25 maja obchodzimy Dzień Ręcznika na cześć Douglasa Adamsa, autora książki „Autostopem przez Galaktykę”.
O czym jest książka
W niej to młody Ziemianin Arthur dowiaduje się, że jego najbliższy przyjaciel Ford jest kosmitą, a Ziemia niemal za chwilę zostanie zniszczona, gdyż znajduje się na trasie planowanej międzygalaktycznej autostrady. Jak mu przekazuje przyjaciel, informacja o tych planach została już dość dawno wywieszona w jakimś galaktycznym urzędzie na planecie Alfa Centauri. Skoro Ziemianie jej nie oprotestowali, to oznacza, że wyrazili zgodę.
Unicestwienie ojczystej planety oraz zagłada całego ludzkiego gatunku to dla Arthura początek niesamowitych przygód. Tuż przed katastrofą Ford zabiera go statkiem w podróż po Galaktyce. W trakcie lotu zbiera materiały do nowej edycji kompendium wszelkiej znanej wiedzy. Przewodnik ten nosi tytuł „Autostopem przez Galaktykę”. Niekończącą się podróż Arthur odbywa między innymi w towarzystwie neurotycznego robota Marvina. Próbuje też Arthur rozwiązać największą zagadkę kosmosu oraz odpowiedzieć na odwieczne pytanie o sens życia.
Jak świętować
W jaki sposób powinniśmy obejść ten dzień? Otóż wziąć ręcznik ze sobą, gdziekolwiek wychodzimy i paradować z nim przez cały dzień. Najbardziej pożądane są ręczniki z napisem „Don’t panic”. Jednak każdy inny – z napisem czy bez – będzie równie dobry.
Po(d)ręczny cytat o ręczniku
Ponieważ trwa sezon wakacyjny, przypominamy, jak ważny jest ręcznik w podróży, cytując za Adamsem:
„Ręcznik, mówi, to najbardziej nieprawdopodobnie użyteczna rzecz, jaką może posiadać międzyplanetarny autostopowicz. Częściowo dlatego, że ma olbrzymie zastosowanie praktyczne. Można owinąć się nim dla ochrony przed chłodem, przemierzając zimne księżyce Jaglana Beta; można położyć się na nim na roziskrzonych, marmurowych piaskach plaż Santraginusa V, wdychając odurzające morskie powietrze; można przykryć się nim, śpiąc pod czerwonymi gwiazdami na pustynnym świecie Kakrafoonu; można posłużyć się nim jak żaglem, płynąc małą tratwą w dół powolnej rzeki Moth; zmoczyć go i używać jako broni w walce wręcz; zawinąć na głowie dla ochrony przed szkodliwymi wyziewami lub wzrokiem żarłocznego Bugblattera, bestii z Traala (nieprawdopodobnie tępe zwierzę, które uważa, że jeżeli ty go nie widzisz, ono też cię nie widzi. Głupie jak szczotka, ale naprawdę niezwykle żarłoczne); w razie niebezpieczeństwa wymachując ręcznikiem, można dawać sygnały alarmowe — no i oczywiście można wycierać się nim, jeżeli ciągle jeszcze jest dostatecznie czysty.

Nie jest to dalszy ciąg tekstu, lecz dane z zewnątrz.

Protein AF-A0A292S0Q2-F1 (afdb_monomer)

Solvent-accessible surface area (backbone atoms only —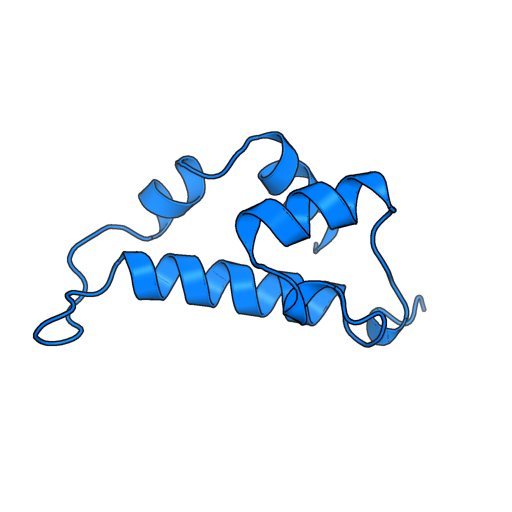 not comparable to full-atom values): 4626 Å² total; per-residue (Å²): 129,84,59,60,50,71,39,64,76,54,75,71,52,45,53,53,45,36,77,74,74,31,74,76,49,63,42,59,69,34,17,54,58,40,43,50,52,51,51,55,49,51,36,49,58,74,16,33,37,92,88,78,62,46,80,76,51,60,50,70,60,52,58,67,69,51,56,70,71,54,54,58,56,58,62,71,75,112

Structure (mmCIF, N/CA/C/O backbone):
data_AF-A0A292S0Q2-F1
#
_entry.id   AF-A0A292S0Q2-F1
#
loop_
_atom_site.group_PDB
_atom_site.id
_atom_site.type_symbol
_atom_site.label_atom_id
_atom_site.label_alt_id
_atom_site.label_comp_id
_atom_site.label_asym_id
_atom_site.label_entity_id
_atom_site.label_seq_id
_atom_site.pdbx_PDB_ins_code
_atom_site.Cartn_x
_atom_site.Cartn_y
_atom_site.Cartn_z
_atom_site.occupancy
_atom_site.B_iso_or_equiv
_atom_site.auth_seq_id
_atom_site.auth_comp_id
_atom_site.auth_asym_id
_atom_site.auth_atom_id
_atom_site.pdbx_PDB_model_num
ATOM 1 N N . MET A 1 1 ? 2.869 5.391 -25.392 1.00 48.41 1 MET A N 1
ATOM 2 C CA . MET A 1 1 ? 1.950 5.382 -24.239 1.00 48.41 1 MET A CA 1
ATOM 3 C C . MET A 1 1 ? 2.454 4.262 -23.359 1.00 48.41 1 MET A C 1
ATOM 5 O O . MET A 1 1 ? 2.431 3.126 -23.815 1.00 48.41 1 MET A O 1
ATOM 9 N N . ASP A 1 2 ? 3.055 4.579 -22.214 1.00 59.50 2 ASP A N 1
ATOM 10 C CA . ASP A 1 2 ? 3.532 3.529 -21.315 1.00 59.50 2 ASP A CA 1
ATOM 11 C C . ASP A 1 2 ? 2.334 2.695 -20.870 1.00 59.50 2 ASP A C 1
ATOM 13 O O . ASP A 1 2 ? 1.352 3.235 -20.359 1.00 59.50 2 ASP A O 1
ATOM 17 N N . ILE A 1 3 ? 2.407 1.386 -21.079 1.00 75.69 3 ILE A N 1
ATOM 18 C CA . ILE A 1 3 ? 1.369 0.472 -20.628 1.00 75.69 3 ILE A CA 1
ATOM 19 C C . ILE A 1 3 ? 1.551 0.332 -19.113 1.00 75.69 3 ILE A C 1
ATOM 21 O O . ILE A 1 3 ? 2.426 -0.398 -18.656 1.00 75.69 3 ILE A O 1
ATOM 25 N N . LEU A 1 4 ? 0.745 1.060 -18.333 1.00 75.19 4 LEU A N 1
ATOM 26 C CA . LEU A 1 4 ? 0.729 1.021 -16.859 1.00 75.19 4 LEU A CA 1
ATOM 27 C C . LEU A 1 4 ? 0.670 -0.413 -16.310 1.00 75.19 4 LEU A C 1
ATOM 29 O O . LEU A 1 4 ? 1.294 -0.717 -15.302 1.00 75.19 4 LEU A O 1
ATOM 33 N N . GLN A 1 5 ? -0.001 -1.307 -17.037 1.00 81.00 5 GLN A N 1
ATOM 34 C CA . GLN A 1 5 ? -0.156 -2.727 -16.709 1.00 81.00 5 GLN A CA 1
ATOM 35 C C . GLN A 1 5 ? 1.166 -3.512 -16.716 1.00 81.00 5 GLN A C 1
ATOM 37 O O . GLN A 1 5 ? 1.242 -4.578 -16.117 1.00 81.00 5 GLN A O 1
ATOM 42 N N . GLN A 1 6 ? 2.196 -2.997 -17.395 1.00 84.56 6 GLN A N 1
ATOM 43 C CA . GLN A 1 6 ? 3.533 -3.595 -17.483 1.00 84.56 6 GLN A CA 1
ATOM 44 C C . GLN A 1 6 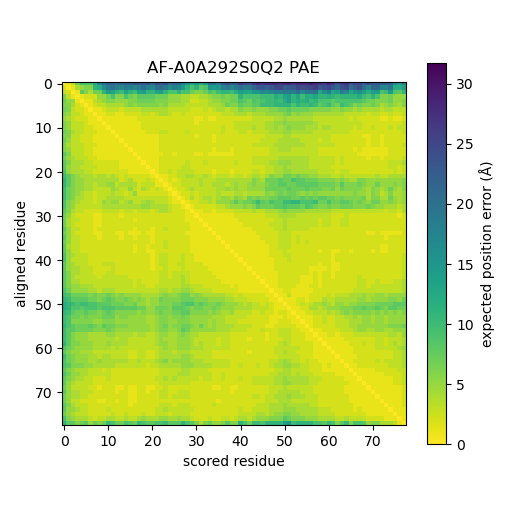? 4.559 -2.866 -16.605 1.00 84.56 6 GLN A C 1
ATOM 46 O O . GLN A 1 6 ? 5.723 -3.268 -16.557 1.00 84.56 6 GLN A O 1
ATOM 51 N N . LYS A 1 7 ? 4.165 -1.772 -15.935 1.00 89.31 7 LYS A N 1
ATOM 52 C CA . LYS A 1 7 ? 5.055 -1.067 -15.013 1.00 89.31 7 LYS A CA 1
ATOM 53 C C . LYS A 1 7 ? 5.196 -1.866 -13.729 1.00 89.31 7 LYS A C 1
ATOM 55 O O . LYS A 1 7 ? 4.208 -2.241 -13.104 1.00 89.31 7 LYS A O 1
ATOM 60 N N . VAL A 1 8 ? 6.448 -2.057 -13.336 1.00 93.38 8 VAL A N 1
ATOM 61 C CA . VAL A 1 8 ? 6.834 -2.744 -12.108 1.00 93.38 8 VAL A CA 1
ATOM 62 C C . VAL A 1 8 ? 7.742 -1.853 -11.272 1.00 93.38 8 VAL A C 1
ATOM 64 O O . VAL A 1 8 ? 8.487 -1.029 -11.809 1.00 93.38 8 VAL A O 1
ATOM 67 N N . PHE A 1 9 ? 7.671 -2.013 -9.957 1.00 94.56 9 PHE A N 1
ATOM 68 C CA . PHE A 1 9 ? 8.549 -1.329 -9.014 1.00 94.56 9 PHE A CA 1
ATOM 69 C C . PHE A 1 9 ? 9.936 -1.981 -8.973 1.00 94.56 9 PHE A C 1
ATOM 71 O O . PHE A 1 9 ? 10.109 -3.144 -9.358 1.00 94.56 9 PHE A O 1
ATOM 78 N N . SER A 1 10 ? 10.941 -1.235 -8.501 1.00 95.31 10 SER A N 1
ATOM 79 C CA . SER A 1 10 ? 12.287 -1.788 -8.322 1.00 95.31 10 SER A CA 1
ATOM 80 C C . SER A 1 10 ? 12.296 -2.908 -7.277 1.00 95.31 10 SER A C 1
ATOM 82 O O . SER A 1 10 ? 11.353 -3.089 -6.504 1.00 95.31 10 SER A O 1
ATOM 84 N N . ARG A 1 11 ? 13.387 -3.675 -7.216 1.00 95.12 11 ARG A N 1
ATOM 85 C CA . ARG A 1 11 ? 13.541 -4.727 -6.204 1.00 95.12 11 ARG A CA 1
ATOM 86 C C . ARG A 1 11 ? 13.463 -4.165 -4.782 1.00 95.12 11 ARG A C 1
ATOM 88 O O . ARG A 1 11 ? 12.802 -4.751 -3.934 1.00 95.12 11 ARG A O 1
ATOM 95 N N . GLU A 1 12 ? 14.123 -3.041 -4.534 1.00 96.06 12 GLU A N 1
ATOM 96 C CA . GLU A 1 12 ? 14.143 -2.367 -3.234 1.00 96.06 12 GLU A CA 1
ATOM 97 C C . GLU A 1 12 ? 12.742 -1.880 -2.850 1.00 96.06 12 GLU A C 1
ATOM 99 O O . GLU A 1 12 ? 12.294 -2.077 -1.722 1.00 96.06 12 GLU A O 1
ATOM 104 N N . GLU A 1 13 ? 12.017 -1.305 -3.809 1.00 96.25 13 GLU A N 1
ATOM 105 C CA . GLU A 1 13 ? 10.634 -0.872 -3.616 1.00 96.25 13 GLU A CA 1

Co więcej, ręcznik ma ogromne znaczenie psychologiczne. Tak się składa, że jeżeli jakiś strag („strag” – nie-autostopowicz) stwierdzi, że autostopowicz ma przy sobie ręcznik, automatycznie dochodzi do wniosku, że posiada on także szczotkę do zębów, ręczniczek do twarzy, mydło, puszkę sucharów, termos, kompas, mapy, kłębek sznurka, spray przeciw komarom, płaszcz przeciwdeszczowy, skafander próżniowy i tak dalej. Ponadto strag pożyczy chętnie autostopowiczowi któryś z tych czy jakikolwiek inny przedmiot, który autostopowicz mógłby przypadkowo „zgubić”. Pomyśli sobie też, że ktoś, kto przemierzył autostopem Galaktykę wzdłuż i wszerz, znosił niewygody, walczył na przekór wszystkim przeciwnościom, zwyciężał i ciągle wiedział, gdzie ma ręcznik – jest bez wątpienia człowiekiem, z którym należy się liczyć”.
Miłego świętowania!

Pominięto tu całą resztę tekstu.